**YOUR OBJECTIVE**
Filter the data for "backbone" and copy matching lines.

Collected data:
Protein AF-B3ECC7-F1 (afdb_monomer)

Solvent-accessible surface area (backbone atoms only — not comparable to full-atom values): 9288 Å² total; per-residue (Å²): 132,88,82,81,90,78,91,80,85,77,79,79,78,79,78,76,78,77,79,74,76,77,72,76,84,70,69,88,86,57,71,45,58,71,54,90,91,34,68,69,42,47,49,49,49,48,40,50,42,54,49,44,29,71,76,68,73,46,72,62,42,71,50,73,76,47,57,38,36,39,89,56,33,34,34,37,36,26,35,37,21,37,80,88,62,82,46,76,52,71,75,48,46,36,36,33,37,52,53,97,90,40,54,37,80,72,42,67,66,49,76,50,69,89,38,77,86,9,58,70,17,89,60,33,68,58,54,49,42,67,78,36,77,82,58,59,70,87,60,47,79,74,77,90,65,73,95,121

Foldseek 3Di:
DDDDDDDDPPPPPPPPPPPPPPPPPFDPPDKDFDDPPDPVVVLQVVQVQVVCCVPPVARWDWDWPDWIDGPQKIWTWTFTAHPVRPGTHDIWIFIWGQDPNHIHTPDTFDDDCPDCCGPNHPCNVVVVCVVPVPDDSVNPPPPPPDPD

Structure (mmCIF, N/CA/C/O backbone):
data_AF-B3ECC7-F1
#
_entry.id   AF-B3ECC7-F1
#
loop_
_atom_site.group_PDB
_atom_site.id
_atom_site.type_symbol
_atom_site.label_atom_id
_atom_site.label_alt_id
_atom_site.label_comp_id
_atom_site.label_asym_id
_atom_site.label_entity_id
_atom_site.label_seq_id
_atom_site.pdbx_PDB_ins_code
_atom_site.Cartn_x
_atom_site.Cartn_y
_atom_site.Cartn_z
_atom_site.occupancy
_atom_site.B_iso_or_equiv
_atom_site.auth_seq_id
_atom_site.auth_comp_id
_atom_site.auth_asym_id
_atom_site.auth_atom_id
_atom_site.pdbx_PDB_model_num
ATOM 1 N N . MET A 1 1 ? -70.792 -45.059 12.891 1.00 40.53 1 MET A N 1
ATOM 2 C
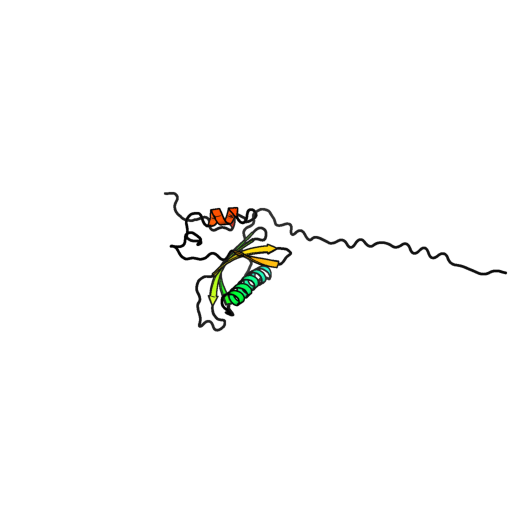 CA . MET A 1 1 ? -69.561 -45.835 12.640 1.00 40.53 1 MET A CA 1
ATOM 3 C C . MET A 1 1 ? -68.380 -44.907 12.806 1.00 40.53 1 MET A C 1
ATOM 5 O O . MET A 1 1 ? -68.370 -43.847 12.200 1.00 40.53 1 MET A O 1
ATOM 9 N N . LEU A 1 2 ? -67.477 -45.301 13.702 1.00 46.38 2 LEU A N 1
ATOM 10 C CA . LEU A 1 2 ? -66.160 -44.722 13.964 1.00 46.38 2 LEU A CA 1
ATOM 11 C C . LEU A 1 2 ? -65.395 -44.405 12.669 1.00 46.38 2 LEU A C 1
ATOM 13 O O . LEU A 1 2 ? -65.556 -45.140 11.701 1.00 46.38 2 LEU A O 1
ATOM 17 N N . LEU A 1 3 ? -64.496 -43.415 12.692 1.00 41.88 3 LEU A N 1
ATOM 18 C CA . LEU A 1 3 ? -63.047 -43.674 12.723 1.00 41.88 3 LEU A CA 1
ATOM 19 C C . LEU A 1 3 ? -62.225 -42.354 12.666 1.00 41.88 3 LEU A C 1
ATOM 21 O O . LEU A 1 3 ? -62.325 -41.607 11.705 1.00 41.88 3 LEU A O 1
ATOM 25 N N . PHE A 1 4 ? -61.417 -42.136 13.717 1.00 44.81 4 PHE A N 1
ATOM 26 C CA . PHE A 1 4 ? -60.007 -41.686 13.737 1.00 44.81 4 PHE A CA 1
ATOM 27 C C . PHE A 1 4 ? -59.604 -40.356 13.043 1.00 44.81 4 PHE A C 1
ATOM 29 O O . PHE A 1 4 ? -59.762 -40.191 11.847 1.00 44.81 4 PHE A O 1
ATOM 36 N N . SER A 1 5 ? -59.098 -39.363 13.801 1.00 49.75 5 SER A N 1
ATOM 37 C CA . SER A 1 5 ? -57.654 -39.156 14.116 1.00 49.75 5 SER A CA 1
ATOM 38 C C . SER A 1 5 ? -56.976 -38.336 12.991 1.00 49.75 5 SER A C 1
ATOM 40 O O . SER A 1 5 ? -57.178 -38.632 11.829 1.00 49.75 5 SER A O 1
ATOM 42 N N . VAL A 1 6 ? -56.200 -37.264 13.166 1.00 57.09 6 VAL A N 1
ATOM 43 C CA . VAL A 1 6 ? -55.197 -36.877 14.164 1.00 57.09 6 VAL A CA 1
ATOM 44 C C . VAL A 1 6 ? -55.022 -35.349 14.063 1.00 57.09 6 VAL A C 1
ATOM 46 O O . VAL A 1 6 ? -54.945 -34.800 12.965 1.00 57.09 6 VAL A O 1
ATOM 49 N N . TYR A 1 7 ? -54.909 -34.672 15.206 1.00 50.69 7 TYR A N 1
ATOM 50 C CA . TYR A 1 7 ? -54.369 -33.315 15.319 1.00 50.69 7 TYR A CA 1
ATOM 51 C C . TYR A 1 7 ? -52.893 -33.301 14.889 1.00 50.69 7 TYR A C 1
ATOM 53 O O . TYR A 1 7 ? -52.063 -33.891 15.575 1.00 50.69 7 TYR A O 1
ATOM 61 N N . PHE A 1 8 ? -52.536 -32.580 13.826 1.00 48.84 8 PHE A N 1
ATOM 62 C CA . PHE A 1 8 ? -51.145 -32.178 13.597 1.00 48.84 8 PHE A CA 1
ATOM 63 C C . PHE A 1 8 ? -51.011 -30.667 13.777 1.00 48.84 8 PHE A C 1
ATOM 65 O O . PHE A 1 8 ? -51.157 -29.876 12.848 1.00 48.84 8 PHE A O 1
ATOM 72 N N . LEU A 1 9 ? -50.728 -30.281 15.023 1.00 53.88 9 LEU A N 1
ATOM 73 C CA . LEU A 1 9 ? -50.093 -29.012 15.360 1.00 53.88 9 LEU A CA 1
ATOM 74 C C . LEU A 1 9 ? -48.678 -29.033 14.775 1.00 53.88 9 LEU A C 1
ATOM 76 O O . LEU A 1 9 ? -47.767 -29.604 15.370 1.00 53.88 9 LEU A O 1
ATOM 80 N N . VAL A 1 10 ? -48.480 -28.414 13.614 1.00 55.78 10 VAL A N 1
ATOM 81 C CA . VAL A 1 10 ? -47.130 -28.073 13.155 1.00 55.78 10 VAL A CA 1
ATOM 82 C C . VAL A 1 10 ? -46.835 -26.671 13.669 1.00 55.78 10 VAL A C 1
ATOM 84 O O . VAL A 1 10 ? -47.124 -25.664 13.028 1.00 55.78 10 VAL A O 1
ATOM 87 N N . SER A 1 11 ? -46.301 -26.611 14.886 1.00 54.09 11 SER A N 1
ATOM 88 C CA . SER A 1 11 ? -45.665 -25.418 15.430 1.00 54.09 11 SER A CA 1
ATOM 89 C C . SER A 1 11 ? -44.449 -25.080 14.568 1.00 54.09 11 SER A C 1
ATOM 91 O O . SER A 1 11 ? -43.382 -25.679 14.715 1.00 54.09 11 SER A O 1
ATOM 93 N N . GLY A 1 12 ? -44.618 -24.145 13.636 1.00 51.28 12 GLY A N 1
ATOM 94 C CA . GLY A 1 12 ? -43.517 -23.568 12.877 1.00 51.28 12 GLY A CA 1
ATOM 95 C C . GLY A 1 12 ? -42.634 -22.741 13.805 1.00 51.28 12 GLY A C 1
ATOM 96 O O . GLY A 1 12 ? -42.930 -21.581 14.078 1.00 51.28 12 GLY A O 1
ATOM 97 N N . ILE A 1 13 ? -41.549 -23.331 14.305 1.00 61.47 13 ILE A N 1
ATOM 98 C CA . ILE A 1 13 ? -40.474 -22.568 14.937 1.00 61.47 13 ILE A CA 1
ATOM 99 C C . ILE A 1 13 ? -39.724 -21.880 13.801 1.00 61.47 13 ILE A C 1
ATOM 101 O O . ILE A 1 13 ? -38.911 -22.493 13.110 1.00 61.47 13 ILE A O 1
ATOM 105 N N . ALA A 1 14 ? -40.016 -20.599 13.587 1.00 56.44 14 ALA A N 1
ATOM 106 C CA . ALA A 1 14 ? -39.147 -19.737 12.807 1.00 56.44 14 ALA A CA 1
ATOM 107 C C . ALA A 1 14 ? -37.812 -19.633 13.557 1.00 56.44 14 ALA A C 1
ATOM 109 O O . ALA A 1 14 ? -37.671 -18.859 14.504 1.00 56.44 14 ALA A O 1
ATOM 110 N N . VAL A 1 15 ? -36.836 -20.456 13.171 1.00 57.56 15 VAL A N 1
ATOM 111 C CA . VAL A 1 15 ? -35.451 -20.292 13.611 1.00 57.56 15 VAL A CA 1
ATOM 112 C C . VAL A 1 15 ? -34.955 -19.015 12.948 1.00 57.56 15 VAL A C 1
ATOM 114 O O . VAL A 1 15 ? -34.522 -19.018 11.798 1.00 57.56 15 VAL A O 1
ATOM 117 N N . ALA A 1 16 ? -35.091 -17.897 13.662 1.00 59.84 16 ALA A N 1
ATOM 118 C CA . ALA A 1 16 ? -34.463 -16.640 13.308 1.00 59.84 16 ALA A CA 1
ATOM 119 C C . ALA A 1 16 ? -32.955 -16.897 13.218 1.00 59.84 16 ALA A C 1
ATOM 121 O O . ALA A 1 16 ? -32.269 -17.022 14.235 1.00 59.84 16 ALA A O 1
ATOM 122 N N . GLY A 1 17 ? -32.460 -17.054 11.989 1.00 49.75 17 GLY A N 1
ATOM 123 C CA . GLY A 1 17 ? -31.043 -17.165 11.697 1.00 49.75 17 GLY A CA 1
ATOM 124 C C . GLY A 1 17 ? -30.351 -15.937 12.262 1.00 49.75 17 GLY A C 1
ATOM 125 O O . GLY A 1 17 ? -30.467 -14.841 11.719 1.00 49.75 17 GLY A O 1
ATOM 126 N N . GLN A 1 18 ? -29.670 -16.115 13.390 1.00 58.50 18 GLN A N 1
ATOM 127 C CA . GLN A 1 18 ? -28.826 -15.092 13.975 1.00 58.50 18 GLN A CA 1
ATOM 128 C C . GLN A 1 18 ? -27.683 -14.846 12.993 1.00 58.50 18 GLN A C 1
ATOM 130 O O . GLN A 1 18 ? -26.683 -15.568 13.001 1.00 58.50 18 GLN A O 1
ATOM 135 N N . LEU A 1 19 ? -27.824 -13.827 12.141 1.00 55.97 19 LEU A N 1
ATOM 136 C CA . LEU A 1 19 ? -26.679 -13.206 11.496 1.00 55.97 19 LEU A CA 1
ATOM 137 C C . LEU A 1 19 ? -25.778 -12.712 12.626 1.00 55.97 19 LEU A C 1
ATOM 139 O O . LEU A 1 19 ? -25.986 -11.648 13.208 1.00 55.97 19 LEU A O 1
ATOM 143 N N . ARG A 1 20 ? -24.776 -13.517 12.977 1.00 61.06 20 ARG A N 1
ATOM 144 C CA . ARG A 1 20 ? -23.660 -13.054 13.785 1.00 61.06 20 ARG A CA 1
ATOM 145 C C . ARG A 1 20 ? -22.873 -12.092 12.912 1.00 61.06 20 ARG A C 1
ATOM 147 O O . ARG A 1 20 ? -21.938 -12.494 12.224 1.00 61.06 20 ARG A O 1
ATOM 154 N N . LEU A 1 21 ? -23.243 -10.816 12.957 1.00 58.56 21 LEU A N 1
ATOM 155 C CA . LEU A 1 21 ? -22.301 -9.750 12.669 1.00 58.56 21 LEU A CA 1
ATOM 156 C C . LEU A 1 21 ? -21.178 -9.916 13.695 1.00 58.56 21 LEU A C 1
ATOM 158 O O . LEU A 1 21 ? -21.292 -9.513 14.851 1.00 58.56 21 LEU A O 1
ATOM 162 N N . ARG A 1 22 ? -20.103 -10.605 13.300 1.00 57.41 22 ARG A N 1
ATOM 163 C CA . ARG A 1 22 ? -18.816 -10.477 13.973 1.00 57.41 22 ARG A CA 1
ATOM 164 C C . ARG A 1 22 ? -18.351 -9.056 13.691 1.00 57.41 22 ARG A C 1
ATOM 166 O O . ARG A 1 22 ? -17.585 -8.814 12.764 1.00 57.41 22 ARG A O 1
ATOM 173 N N . GLU A 1 23 ? -18.848 -8.113 14.477 1.00 55.34 23 GLU A N 1
ATOM 174 C CA . GLU A 1 23 ? -18.163 -6.848 14.661 1.00 55.34 23 GLU A CA 1
ATOM 175 C C . GLU A 1 23 ? -16.801 -7.198 15.247 1.00 55.34 23 GLU A C 1
ATOM 177 O O . GLU A 1 23 ? -16.674 -7.632 16.395 1.00 55.34 23 GLU A O 1
ATOM 182 N N . ALA A 1 24 ? -15.770 -7.100 14.411 1.00 58.47 24 ALA A N 1
ATOM 183 C CA . ALA A 1 24 ? -14.407 -7.105 14.887 1.00 58.47 24 ALA A CA 1
ATOM 184 C C . ALA A 1 24 ? -14.300 -5.961 15.903 1.00 58.47 24 ALA A C 1
ATOM 186 O O . ALA A 1 24 ? -14.304 -4.790 15.525 1.00 58.47 24 ALA A O 1
ATOM 187 N N . ARG A 1 25 ? -14.244 -6.290 17.200 1.00 54.62 25 ARG A N 1
ATOM 188 C CA . ARG A 1 25 ? -13.827 -5.349 18.244 1.00 54.62 25 ARG A CA 1
ATOM 189 C C . ARG A 1 25 ? -12.367 -4.995 17.971 1.00 54.62 25 ARG A C 1
ATOM 191 O O . ARG A 1 25 ? -11.452 -5.635 18.478 1.00 54.62 25 ARG A O 1
ATOM 198 N N . GLY A 1 26 ? -12.170 -4.014 17.098 1.00 47.75 26 GLY A N 1
ATOM 199 C CA . GLY A 1 26 ? -10.897 -3.356 16.876 1.00 47.75 26 GLY A CA 1
ATOM 200 C C . GLY A 1 26 ? -10.593 -2.491 18.087 1.00 47.75 26 GLY A C 1
ATOM 201 O O . GLY A 1 26 ? -11.236 -1.465 18.301 1.00 47.75 26 GLY A O 1
ATOM 202 N N . ASP A 1 27 ? -9.635 -2.954 18.880 1.00 50.75 27 ASP A N 1
ATOM 203 C CA . ASP A 1 27 ? -9.103 -2.264 20.045 1.00 50.75 27 ASP A CA 1
ATOM 204 C C . ASP A 1 27 ? -8.594 -0.852 19.689 1.00 50.75 27 ASP A C 1
ATOM 206 O O . ASP A 1 27 ? -8.146 -0.551 18.574 1.00 50.75 27 ASP A O 1
ATOM 210 N N . VAL A 1 28 ? -8.701 0.049 20.656 1.00 54.84 28 VAL A N 1
ATOM 211 C CA . VAL A 1 28 ? -8.437 1.477 20.541 1.00 54.84 28 VAL A CA 1
ATOM 212 C C . VAL A 1 28 ? -6.953 1.707 20.205 1.00 54.84 28 VAL A C 1
ATOM 214 O O . VAL A 1 28 ? -6.069 1.475 21.015 1.00 54.84 28 VAL A O 1
ATOM 217 N N . ARG A 1 29 ? -6.685 2.251 19.007 1.00 59.75 29 ARG A N 1
ATOM 218 C CA . ARG A 1 29 ? -5.416 2.904 18.586 1.00 59.75 29 ARG A CA 1
ATOM 219 C C . ARG A 1 29 ? -4.175 2.021 18.389 1.00 59.75 29 ARG A C 1
ATOM 221 O O . ARG A 1 29 ? -3.090 2.577 18.233 1.00 59.75 29 ARG A O 1
ATOM 228 N N . LYS A 1 30 ? -4.271 0.693 18.335 1.00 86.19 30 LYS A N 1
ATOM 229 C CA . LYS A 1 30 ? -3.072 -0.103 18.032 1.00 86.19 30 LYS A CA 1
ATOM 230 C C . LYS A 1 30 ? -2.703 0.040 16.552 1.00 86.19 30 LYS A C 1
ATOM 232 O O . LYS A 1 30 ? -3.454 -0.381 15.671 1.00 86.19 30 LYS A O 1
ATOM 237 N N . VAL A 1 31 ? -1.569 0.680 16.287 1.00 92.62 31 VAL A N 1
ATOM 238 C CA . VAL A 1 31 ? -0.858 0.549 15.012 1.00 92.62 31 VAL A CA 1
ATOM 239 C C . VAL A 1 31 ? 0.014 -0.686 15.114 1.00 92.62 31 VAL A C 1
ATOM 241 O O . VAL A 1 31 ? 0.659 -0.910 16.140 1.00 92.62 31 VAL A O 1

**WRITTEN ANSWER**
Solvent-accessible surface area (backbone atoms only — not comparable to full-atom values): 9288 Å² total; per-residue (Å²): 132,88,82,81,90,78,91,80,85,77,79,79,78,79,78,76,78,77,79,74,76,77,72,76,84,70,69,88,86,57,71,45,58,71,54,90,91,34,68,69,42,47,49,49,49,48,40,50,42,54,49,44,29,71,76,68,73,46,72,62,42,71,50,73,76,47,57,38,36,39,89,56,33,34,34,37,36,26,35,37,21,37,80,88,62,82,46,76,52,71,75,48,46,36,36,33,37,52,53,97,90,40,54,37,80,72,42,67,66,49,76,50,69,89,38,77,86,9,58,70,17,89,60,33,68,58,54,49,42,67,78,36,77,82,58,59,70,87,60,47,79,74,77,90,65,73,95,121
Structure (mmCIF, N/CA/C/O backbone):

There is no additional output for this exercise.